Consider the following possible scenarios: Students enter college with several years of language study under their belts; they take placement tests; they are put in classes that are too easy; they get bored; they drop out. Or students place at the intermediate level; they are unprepared for the kind of course work they encounter; they get discouraged; they drop out. Now consider these possibilities: Students graduate from high school with assessments of their foreign language competency in hand; they continue their study with challenging but accessible materials; they learn to read and analyze literary and cultural subjects; they gain greater knowledge of and enjoyment of another culture. Or students enter the curriculum at an intermediate level; they opt to major in other subjects; they continue course work in the foreign language; they use their foreign language knowledge in other areas of the college curriculum. These exempla, the worst- and best-case scenarios, demonstrate the perils of disjuncture and the advantages of articulation among levels and sequences of foreign language instruction. Articulation in foreign language education—that is, the organization of instruction in coherent sequences within programs and between elementary, secondary, and postsecondary education—hardly seems novel or complicated. Is not all education organized to guide the student progressively to more sophisticated thinking and to greater mastery of the subject matter? Why, then, is articulation in foreign languages so difficult to accomplish, especially when the field agrees it is essential for effective language learning in school?
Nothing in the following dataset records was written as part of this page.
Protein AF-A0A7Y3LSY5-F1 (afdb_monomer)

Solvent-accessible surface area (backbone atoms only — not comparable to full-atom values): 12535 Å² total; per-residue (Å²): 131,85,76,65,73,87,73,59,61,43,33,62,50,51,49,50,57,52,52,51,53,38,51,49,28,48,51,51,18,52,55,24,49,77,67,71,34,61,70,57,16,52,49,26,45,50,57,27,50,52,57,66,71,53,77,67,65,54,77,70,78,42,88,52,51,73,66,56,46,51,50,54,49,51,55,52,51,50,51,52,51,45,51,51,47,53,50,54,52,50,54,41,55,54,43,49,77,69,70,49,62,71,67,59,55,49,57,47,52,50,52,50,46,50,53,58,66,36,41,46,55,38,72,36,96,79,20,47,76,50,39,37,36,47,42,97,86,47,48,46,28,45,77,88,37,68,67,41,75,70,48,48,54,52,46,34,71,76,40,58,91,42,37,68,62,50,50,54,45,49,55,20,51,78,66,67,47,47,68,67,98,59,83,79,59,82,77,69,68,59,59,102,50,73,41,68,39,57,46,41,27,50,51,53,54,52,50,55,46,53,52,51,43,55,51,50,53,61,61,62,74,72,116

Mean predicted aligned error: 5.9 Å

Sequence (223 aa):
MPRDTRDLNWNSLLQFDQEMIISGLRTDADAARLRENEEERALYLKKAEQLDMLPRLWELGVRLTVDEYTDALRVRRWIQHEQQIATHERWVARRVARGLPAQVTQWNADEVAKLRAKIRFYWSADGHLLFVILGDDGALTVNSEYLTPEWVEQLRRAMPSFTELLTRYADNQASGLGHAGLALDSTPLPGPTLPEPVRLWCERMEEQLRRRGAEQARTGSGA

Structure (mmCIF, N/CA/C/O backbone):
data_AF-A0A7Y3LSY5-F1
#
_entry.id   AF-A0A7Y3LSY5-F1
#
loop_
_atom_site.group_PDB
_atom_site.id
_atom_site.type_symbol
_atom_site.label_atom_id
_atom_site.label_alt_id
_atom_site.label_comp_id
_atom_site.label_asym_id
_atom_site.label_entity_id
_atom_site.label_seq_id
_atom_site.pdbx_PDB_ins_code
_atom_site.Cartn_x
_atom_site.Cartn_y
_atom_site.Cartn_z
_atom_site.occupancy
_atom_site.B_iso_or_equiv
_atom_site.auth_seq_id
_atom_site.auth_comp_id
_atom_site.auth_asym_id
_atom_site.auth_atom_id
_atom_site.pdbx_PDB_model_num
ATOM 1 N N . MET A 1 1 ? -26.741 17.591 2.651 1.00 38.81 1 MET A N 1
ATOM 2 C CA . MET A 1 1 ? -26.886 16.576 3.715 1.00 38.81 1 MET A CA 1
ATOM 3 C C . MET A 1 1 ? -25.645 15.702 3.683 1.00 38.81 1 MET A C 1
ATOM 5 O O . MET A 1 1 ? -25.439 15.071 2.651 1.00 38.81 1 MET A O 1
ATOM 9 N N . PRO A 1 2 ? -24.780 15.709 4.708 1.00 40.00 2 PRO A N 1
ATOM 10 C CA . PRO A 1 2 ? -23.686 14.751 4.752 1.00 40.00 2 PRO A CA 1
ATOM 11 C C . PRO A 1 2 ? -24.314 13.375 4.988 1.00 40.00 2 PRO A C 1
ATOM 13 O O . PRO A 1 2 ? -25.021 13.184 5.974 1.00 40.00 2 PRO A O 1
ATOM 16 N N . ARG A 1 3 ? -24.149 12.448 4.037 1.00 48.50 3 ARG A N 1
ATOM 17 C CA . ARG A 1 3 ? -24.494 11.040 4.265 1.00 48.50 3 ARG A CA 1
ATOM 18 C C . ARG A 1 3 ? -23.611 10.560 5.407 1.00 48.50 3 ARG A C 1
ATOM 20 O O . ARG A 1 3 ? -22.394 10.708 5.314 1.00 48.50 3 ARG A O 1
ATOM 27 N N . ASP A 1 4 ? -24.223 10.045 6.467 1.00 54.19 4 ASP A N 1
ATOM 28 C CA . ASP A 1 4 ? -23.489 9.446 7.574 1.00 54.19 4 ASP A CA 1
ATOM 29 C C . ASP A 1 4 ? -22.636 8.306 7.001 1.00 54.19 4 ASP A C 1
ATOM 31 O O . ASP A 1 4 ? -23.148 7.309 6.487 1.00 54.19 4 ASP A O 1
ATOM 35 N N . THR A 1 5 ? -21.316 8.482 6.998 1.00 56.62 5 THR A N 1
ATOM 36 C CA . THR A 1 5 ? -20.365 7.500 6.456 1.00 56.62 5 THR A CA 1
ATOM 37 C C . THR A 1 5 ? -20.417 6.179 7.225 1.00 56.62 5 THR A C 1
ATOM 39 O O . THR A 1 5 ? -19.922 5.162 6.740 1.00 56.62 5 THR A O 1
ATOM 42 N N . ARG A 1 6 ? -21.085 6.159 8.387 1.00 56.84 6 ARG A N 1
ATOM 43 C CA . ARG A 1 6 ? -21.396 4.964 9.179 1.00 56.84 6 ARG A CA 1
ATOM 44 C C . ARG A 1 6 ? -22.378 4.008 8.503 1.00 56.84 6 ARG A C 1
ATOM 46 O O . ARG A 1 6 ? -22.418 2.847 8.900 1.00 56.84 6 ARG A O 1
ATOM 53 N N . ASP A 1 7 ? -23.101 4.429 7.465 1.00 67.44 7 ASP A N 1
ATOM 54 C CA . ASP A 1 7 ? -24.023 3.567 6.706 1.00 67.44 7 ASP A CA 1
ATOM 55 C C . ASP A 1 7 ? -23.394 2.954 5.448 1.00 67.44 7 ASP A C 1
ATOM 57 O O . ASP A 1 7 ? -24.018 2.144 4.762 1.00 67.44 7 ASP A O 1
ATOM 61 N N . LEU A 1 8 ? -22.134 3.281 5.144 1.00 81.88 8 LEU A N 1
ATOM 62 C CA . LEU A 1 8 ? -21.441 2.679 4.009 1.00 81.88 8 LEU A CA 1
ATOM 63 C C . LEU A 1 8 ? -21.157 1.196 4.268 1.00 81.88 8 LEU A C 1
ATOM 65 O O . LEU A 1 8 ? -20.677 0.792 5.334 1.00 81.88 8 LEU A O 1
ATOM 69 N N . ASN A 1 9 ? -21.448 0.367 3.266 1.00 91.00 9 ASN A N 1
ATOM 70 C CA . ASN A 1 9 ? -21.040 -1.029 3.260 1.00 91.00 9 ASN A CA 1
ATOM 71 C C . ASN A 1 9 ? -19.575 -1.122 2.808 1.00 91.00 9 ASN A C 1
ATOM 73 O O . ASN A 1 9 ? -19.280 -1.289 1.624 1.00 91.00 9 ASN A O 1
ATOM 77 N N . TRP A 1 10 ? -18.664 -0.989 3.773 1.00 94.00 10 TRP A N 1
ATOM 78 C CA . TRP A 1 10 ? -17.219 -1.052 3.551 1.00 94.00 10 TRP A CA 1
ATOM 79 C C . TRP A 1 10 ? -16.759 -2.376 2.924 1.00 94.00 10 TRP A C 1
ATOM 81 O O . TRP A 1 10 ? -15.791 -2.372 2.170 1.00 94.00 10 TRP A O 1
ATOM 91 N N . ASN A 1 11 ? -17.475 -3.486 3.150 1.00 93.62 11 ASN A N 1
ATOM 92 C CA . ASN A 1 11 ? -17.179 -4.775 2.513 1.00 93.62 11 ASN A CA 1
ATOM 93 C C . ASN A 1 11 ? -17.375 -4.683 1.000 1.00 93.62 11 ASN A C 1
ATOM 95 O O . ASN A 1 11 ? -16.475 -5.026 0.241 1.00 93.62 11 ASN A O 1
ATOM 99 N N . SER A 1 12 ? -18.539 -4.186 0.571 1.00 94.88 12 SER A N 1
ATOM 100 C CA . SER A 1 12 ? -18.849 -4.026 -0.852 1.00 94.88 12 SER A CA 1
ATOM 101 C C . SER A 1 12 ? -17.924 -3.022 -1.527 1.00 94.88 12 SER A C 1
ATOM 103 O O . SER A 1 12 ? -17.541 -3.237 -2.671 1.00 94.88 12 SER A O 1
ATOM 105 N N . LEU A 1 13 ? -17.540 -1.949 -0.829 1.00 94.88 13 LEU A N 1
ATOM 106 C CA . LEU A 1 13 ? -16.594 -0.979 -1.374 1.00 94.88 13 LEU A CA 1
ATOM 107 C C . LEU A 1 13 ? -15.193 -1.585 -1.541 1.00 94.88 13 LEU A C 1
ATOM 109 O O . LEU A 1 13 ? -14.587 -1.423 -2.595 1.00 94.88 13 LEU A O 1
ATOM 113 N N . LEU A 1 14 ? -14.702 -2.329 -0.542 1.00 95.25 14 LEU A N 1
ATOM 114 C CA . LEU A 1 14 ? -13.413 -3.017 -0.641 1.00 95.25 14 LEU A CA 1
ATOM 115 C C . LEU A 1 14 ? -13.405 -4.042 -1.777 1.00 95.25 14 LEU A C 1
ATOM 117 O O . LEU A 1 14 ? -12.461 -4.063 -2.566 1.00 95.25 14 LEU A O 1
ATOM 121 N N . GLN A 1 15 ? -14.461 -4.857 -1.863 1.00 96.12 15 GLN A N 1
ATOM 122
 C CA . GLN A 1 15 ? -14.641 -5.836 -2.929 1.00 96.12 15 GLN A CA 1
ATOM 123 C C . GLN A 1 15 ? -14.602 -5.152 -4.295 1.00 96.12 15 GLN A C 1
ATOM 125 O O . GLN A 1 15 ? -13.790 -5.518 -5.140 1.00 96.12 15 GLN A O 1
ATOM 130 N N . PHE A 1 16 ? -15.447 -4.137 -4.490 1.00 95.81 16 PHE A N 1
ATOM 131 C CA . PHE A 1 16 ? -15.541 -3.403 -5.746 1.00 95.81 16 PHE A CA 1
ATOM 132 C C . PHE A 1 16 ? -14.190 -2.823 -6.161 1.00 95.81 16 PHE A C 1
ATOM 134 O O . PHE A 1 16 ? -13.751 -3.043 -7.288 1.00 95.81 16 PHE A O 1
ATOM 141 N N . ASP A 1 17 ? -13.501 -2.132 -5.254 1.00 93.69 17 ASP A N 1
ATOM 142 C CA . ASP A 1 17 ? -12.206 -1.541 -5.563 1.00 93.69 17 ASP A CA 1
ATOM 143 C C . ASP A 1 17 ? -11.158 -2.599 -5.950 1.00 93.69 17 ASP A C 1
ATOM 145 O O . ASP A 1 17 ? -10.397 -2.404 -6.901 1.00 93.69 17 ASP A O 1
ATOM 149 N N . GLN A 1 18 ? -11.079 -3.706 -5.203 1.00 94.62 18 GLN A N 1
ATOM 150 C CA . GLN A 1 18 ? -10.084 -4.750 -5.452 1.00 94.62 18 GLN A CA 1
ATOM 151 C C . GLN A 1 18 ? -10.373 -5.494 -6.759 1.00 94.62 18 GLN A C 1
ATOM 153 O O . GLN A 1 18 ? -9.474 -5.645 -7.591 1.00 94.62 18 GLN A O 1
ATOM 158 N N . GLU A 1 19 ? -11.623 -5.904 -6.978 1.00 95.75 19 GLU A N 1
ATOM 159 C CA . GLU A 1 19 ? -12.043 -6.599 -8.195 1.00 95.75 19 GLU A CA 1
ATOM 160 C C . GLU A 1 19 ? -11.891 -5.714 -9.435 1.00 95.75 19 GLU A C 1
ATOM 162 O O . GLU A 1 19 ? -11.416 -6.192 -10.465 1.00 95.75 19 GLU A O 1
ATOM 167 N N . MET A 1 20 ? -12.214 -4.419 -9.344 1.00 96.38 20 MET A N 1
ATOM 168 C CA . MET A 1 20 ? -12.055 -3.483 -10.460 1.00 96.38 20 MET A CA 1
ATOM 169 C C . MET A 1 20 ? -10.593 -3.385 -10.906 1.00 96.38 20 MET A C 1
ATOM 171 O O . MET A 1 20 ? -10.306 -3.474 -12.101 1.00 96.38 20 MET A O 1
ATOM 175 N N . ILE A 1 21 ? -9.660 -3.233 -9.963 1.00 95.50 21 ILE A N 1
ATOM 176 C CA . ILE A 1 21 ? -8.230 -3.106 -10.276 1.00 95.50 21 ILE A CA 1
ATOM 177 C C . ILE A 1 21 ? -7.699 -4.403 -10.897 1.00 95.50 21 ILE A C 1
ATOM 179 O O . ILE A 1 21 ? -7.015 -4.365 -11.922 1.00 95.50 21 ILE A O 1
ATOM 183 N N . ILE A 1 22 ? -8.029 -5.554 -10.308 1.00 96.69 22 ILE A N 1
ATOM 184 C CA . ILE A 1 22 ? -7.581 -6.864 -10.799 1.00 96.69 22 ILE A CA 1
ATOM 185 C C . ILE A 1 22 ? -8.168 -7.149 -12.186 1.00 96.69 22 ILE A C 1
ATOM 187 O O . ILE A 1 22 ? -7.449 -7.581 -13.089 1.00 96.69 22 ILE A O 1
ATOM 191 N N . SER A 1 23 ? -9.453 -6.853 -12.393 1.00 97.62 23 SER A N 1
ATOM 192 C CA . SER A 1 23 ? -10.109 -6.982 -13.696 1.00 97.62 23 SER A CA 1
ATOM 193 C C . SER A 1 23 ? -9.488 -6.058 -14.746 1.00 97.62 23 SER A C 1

Recognizing the importance of connected sequences for effective language learning, the Coalition of Foreign Language Organizations, whose nineteen members represent some 70,000 teachers in the United States at all levels of instruction, took on the issue of articulation as its chief project. Meetings of a steering committee for the conceptualization and planning of the enterprise began in the academic year 1987–88. The ensuing proposal that the Modern Language Association made to NEH on behalf of the coalition in 1992 resulted in the conference Achieving Consensus on Articulation in Foreign Language Education in Washington, DC, in September 1994. The single overarching mission of the project was to build consensus on ways to help students of diverse backgrounds and interests acquire the advanced linguistic competency and the cross-cultural sensitivity they will need for the twenty-first century. While many groups and individuals have addressed the issue, the project represented the first national effort on the part of the major foreign language organizations to think about and discuss coherent sequences of foreign language education across languages, levels, and institutions.
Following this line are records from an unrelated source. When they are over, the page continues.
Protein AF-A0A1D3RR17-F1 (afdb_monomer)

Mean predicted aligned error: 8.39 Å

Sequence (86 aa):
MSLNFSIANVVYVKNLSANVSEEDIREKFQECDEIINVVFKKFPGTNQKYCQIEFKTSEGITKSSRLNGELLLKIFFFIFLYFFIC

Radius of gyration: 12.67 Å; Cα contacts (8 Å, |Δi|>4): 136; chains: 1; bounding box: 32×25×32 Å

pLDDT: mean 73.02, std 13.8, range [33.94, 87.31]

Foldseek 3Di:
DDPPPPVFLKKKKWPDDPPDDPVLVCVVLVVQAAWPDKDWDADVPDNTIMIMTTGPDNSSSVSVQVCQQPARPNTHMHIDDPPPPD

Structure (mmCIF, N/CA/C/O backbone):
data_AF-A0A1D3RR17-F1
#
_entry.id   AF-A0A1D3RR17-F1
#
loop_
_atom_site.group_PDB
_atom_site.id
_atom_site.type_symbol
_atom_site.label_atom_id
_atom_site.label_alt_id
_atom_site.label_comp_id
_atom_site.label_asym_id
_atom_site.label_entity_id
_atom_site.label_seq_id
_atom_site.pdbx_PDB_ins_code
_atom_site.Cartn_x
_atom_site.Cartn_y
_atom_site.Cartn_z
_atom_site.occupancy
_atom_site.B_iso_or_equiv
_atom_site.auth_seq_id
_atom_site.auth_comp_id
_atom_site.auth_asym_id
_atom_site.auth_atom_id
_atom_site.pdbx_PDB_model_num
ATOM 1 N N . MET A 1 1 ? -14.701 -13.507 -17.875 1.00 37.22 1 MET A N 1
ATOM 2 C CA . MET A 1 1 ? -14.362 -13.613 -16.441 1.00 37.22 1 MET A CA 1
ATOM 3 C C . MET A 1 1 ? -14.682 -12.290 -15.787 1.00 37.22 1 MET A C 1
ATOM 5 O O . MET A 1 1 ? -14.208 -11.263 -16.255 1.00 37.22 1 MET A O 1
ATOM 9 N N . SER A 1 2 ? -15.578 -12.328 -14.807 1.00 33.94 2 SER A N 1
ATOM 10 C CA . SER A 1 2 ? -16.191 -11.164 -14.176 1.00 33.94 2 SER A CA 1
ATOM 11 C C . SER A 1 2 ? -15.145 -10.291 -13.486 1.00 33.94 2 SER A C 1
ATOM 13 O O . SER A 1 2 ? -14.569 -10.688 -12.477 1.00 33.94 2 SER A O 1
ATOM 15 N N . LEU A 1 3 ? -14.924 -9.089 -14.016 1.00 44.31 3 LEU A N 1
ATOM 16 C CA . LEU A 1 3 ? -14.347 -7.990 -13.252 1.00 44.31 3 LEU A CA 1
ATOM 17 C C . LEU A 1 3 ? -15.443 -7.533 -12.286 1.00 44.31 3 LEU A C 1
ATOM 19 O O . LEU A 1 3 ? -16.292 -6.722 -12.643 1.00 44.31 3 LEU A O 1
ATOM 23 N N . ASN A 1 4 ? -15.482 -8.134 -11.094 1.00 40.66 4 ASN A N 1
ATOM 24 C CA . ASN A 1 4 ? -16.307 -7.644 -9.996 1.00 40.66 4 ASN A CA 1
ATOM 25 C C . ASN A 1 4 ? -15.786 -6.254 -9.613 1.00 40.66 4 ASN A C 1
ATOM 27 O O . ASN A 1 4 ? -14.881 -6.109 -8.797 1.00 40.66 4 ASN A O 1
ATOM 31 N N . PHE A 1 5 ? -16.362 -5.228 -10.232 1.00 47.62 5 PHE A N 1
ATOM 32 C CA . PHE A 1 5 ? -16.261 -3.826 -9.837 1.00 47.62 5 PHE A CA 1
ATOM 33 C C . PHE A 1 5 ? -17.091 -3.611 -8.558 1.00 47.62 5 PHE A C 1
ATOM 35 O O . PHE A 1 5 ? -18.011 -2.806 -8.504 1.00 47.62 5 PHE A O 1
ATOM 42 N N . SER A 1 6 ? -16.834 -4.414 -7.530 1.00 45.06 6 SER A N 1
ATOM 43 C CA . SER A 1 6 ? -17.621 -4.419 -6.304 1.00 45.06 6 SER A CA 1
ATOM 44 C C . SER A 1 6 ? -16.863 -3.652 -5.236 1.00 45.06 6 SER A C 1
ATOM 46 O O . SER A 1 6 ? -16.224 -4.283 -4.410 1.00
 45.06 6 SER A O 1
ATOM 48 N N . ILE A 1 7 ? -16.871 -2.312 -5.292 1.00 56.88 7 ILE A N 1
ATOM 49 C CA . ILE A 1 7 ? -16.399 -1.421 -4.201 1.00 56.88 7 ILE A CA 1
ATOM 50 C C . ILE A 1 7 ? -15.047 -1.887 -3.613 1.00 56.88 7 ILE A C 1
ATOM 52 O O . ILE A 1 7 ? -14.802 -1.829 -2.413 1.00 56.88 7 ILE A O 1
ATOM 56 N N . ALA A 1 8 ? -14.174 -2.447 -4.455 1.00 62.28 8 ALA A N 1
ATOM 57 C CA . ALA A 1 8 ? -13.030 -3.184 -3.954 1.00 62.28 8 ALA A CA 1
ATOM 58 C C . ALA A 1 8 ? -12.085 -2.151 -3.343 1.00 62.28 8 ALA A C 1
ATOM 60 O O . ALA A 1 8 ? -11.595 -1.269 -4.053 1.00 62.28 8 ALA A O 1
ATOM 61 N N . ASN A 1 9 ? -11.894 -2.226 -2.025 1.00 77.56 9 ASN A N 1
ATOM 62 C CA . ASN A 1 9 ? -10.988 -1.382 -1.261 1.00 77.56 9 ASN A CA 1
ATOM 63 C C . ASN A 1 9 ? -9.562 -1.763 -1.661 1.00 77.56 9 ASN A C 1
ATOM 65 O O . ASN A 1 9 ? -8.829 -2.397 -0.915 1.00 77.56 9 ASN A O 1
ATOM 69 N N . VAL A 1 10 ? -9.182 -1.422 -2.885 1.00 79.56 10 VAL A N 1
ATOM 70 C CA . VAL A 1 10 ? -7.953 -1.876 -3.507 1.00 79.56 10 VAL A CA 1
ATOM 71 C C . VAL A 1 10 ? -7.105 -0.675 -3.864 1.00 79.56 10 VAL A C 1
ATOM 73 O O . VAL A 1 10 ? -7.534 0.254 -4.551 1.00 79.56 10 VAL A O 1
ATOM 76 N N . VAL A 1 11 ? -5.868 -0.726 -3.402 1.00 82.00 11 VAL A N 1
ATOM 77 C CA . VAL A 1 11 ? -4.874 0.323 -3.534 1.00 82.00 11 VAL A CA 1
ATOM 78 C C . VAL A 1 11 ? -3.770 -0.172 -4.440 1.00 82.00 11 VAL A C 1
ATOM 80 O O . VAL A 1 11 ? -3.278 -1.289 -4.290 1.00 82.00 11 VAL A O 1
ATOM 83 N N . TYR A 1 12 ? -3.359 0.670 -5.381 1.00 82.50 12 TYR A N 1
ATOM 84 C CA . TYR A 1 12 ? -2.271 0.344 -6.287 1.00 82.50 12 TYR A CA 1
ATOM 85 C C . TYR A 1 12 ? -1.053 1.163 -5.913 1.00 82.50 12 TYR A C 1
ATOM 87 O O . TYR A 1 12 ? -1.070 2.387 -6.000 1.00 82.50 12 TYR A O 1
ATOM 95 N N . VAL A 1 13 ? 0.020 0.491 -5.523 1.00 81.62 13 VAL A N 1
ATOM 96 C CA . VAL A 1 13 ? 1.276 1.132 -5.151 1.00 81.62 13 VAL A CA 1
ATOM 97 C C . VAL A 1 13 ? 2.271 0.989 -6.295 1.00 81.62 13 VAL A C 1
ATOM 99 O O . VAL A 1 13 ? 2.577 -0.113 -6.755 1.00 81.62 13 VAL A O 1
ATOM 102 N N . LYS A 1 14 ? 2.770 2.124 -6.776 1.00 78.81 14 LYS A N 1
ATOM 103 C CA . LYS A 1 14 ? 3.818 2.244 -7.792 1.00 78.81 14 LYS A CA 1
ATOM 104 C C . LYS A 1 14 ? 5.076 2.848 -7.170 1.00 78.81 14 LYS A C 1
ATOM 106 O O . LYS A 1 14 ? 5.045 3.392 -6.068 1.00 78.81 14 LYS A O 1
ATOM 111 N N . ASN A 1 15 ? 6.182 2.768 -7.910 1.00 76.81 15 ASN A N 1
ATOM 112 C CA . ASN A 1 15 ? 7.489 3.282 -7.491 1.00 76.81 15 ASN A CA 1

The steering committee agreed that articulation was the only way to achieve coherent educational goals based on meaningful connections among elementary, secondary, and between secondary and postsecondary language education, on recent research in second language acquisition, on accommodation of the diversity of learners' needs and learning styles, and on fair testing procedures. But there were—and are—many issues and opinions about these issues that, while demonstrating the vitality of the field, pose potential obstacles to consensus. Among these are systemic differences among institutions; theoretical disagreements concerning second language acquisition, optimal age for language study, and learning objectives; conflicting concepts of culture; diverging approaches to immersion programs and study abroad; and diverse ideas concerning the development of programs in less commonly taught languages. Thus in the title the present participle achieving was intended to signal the ongoing process necessary to create the intellectual and institutional groundwork required to accomplish the desired coherence on a large and useful scale, and consensus was intended to include a wide variety of views and activities that produce different models of implementation.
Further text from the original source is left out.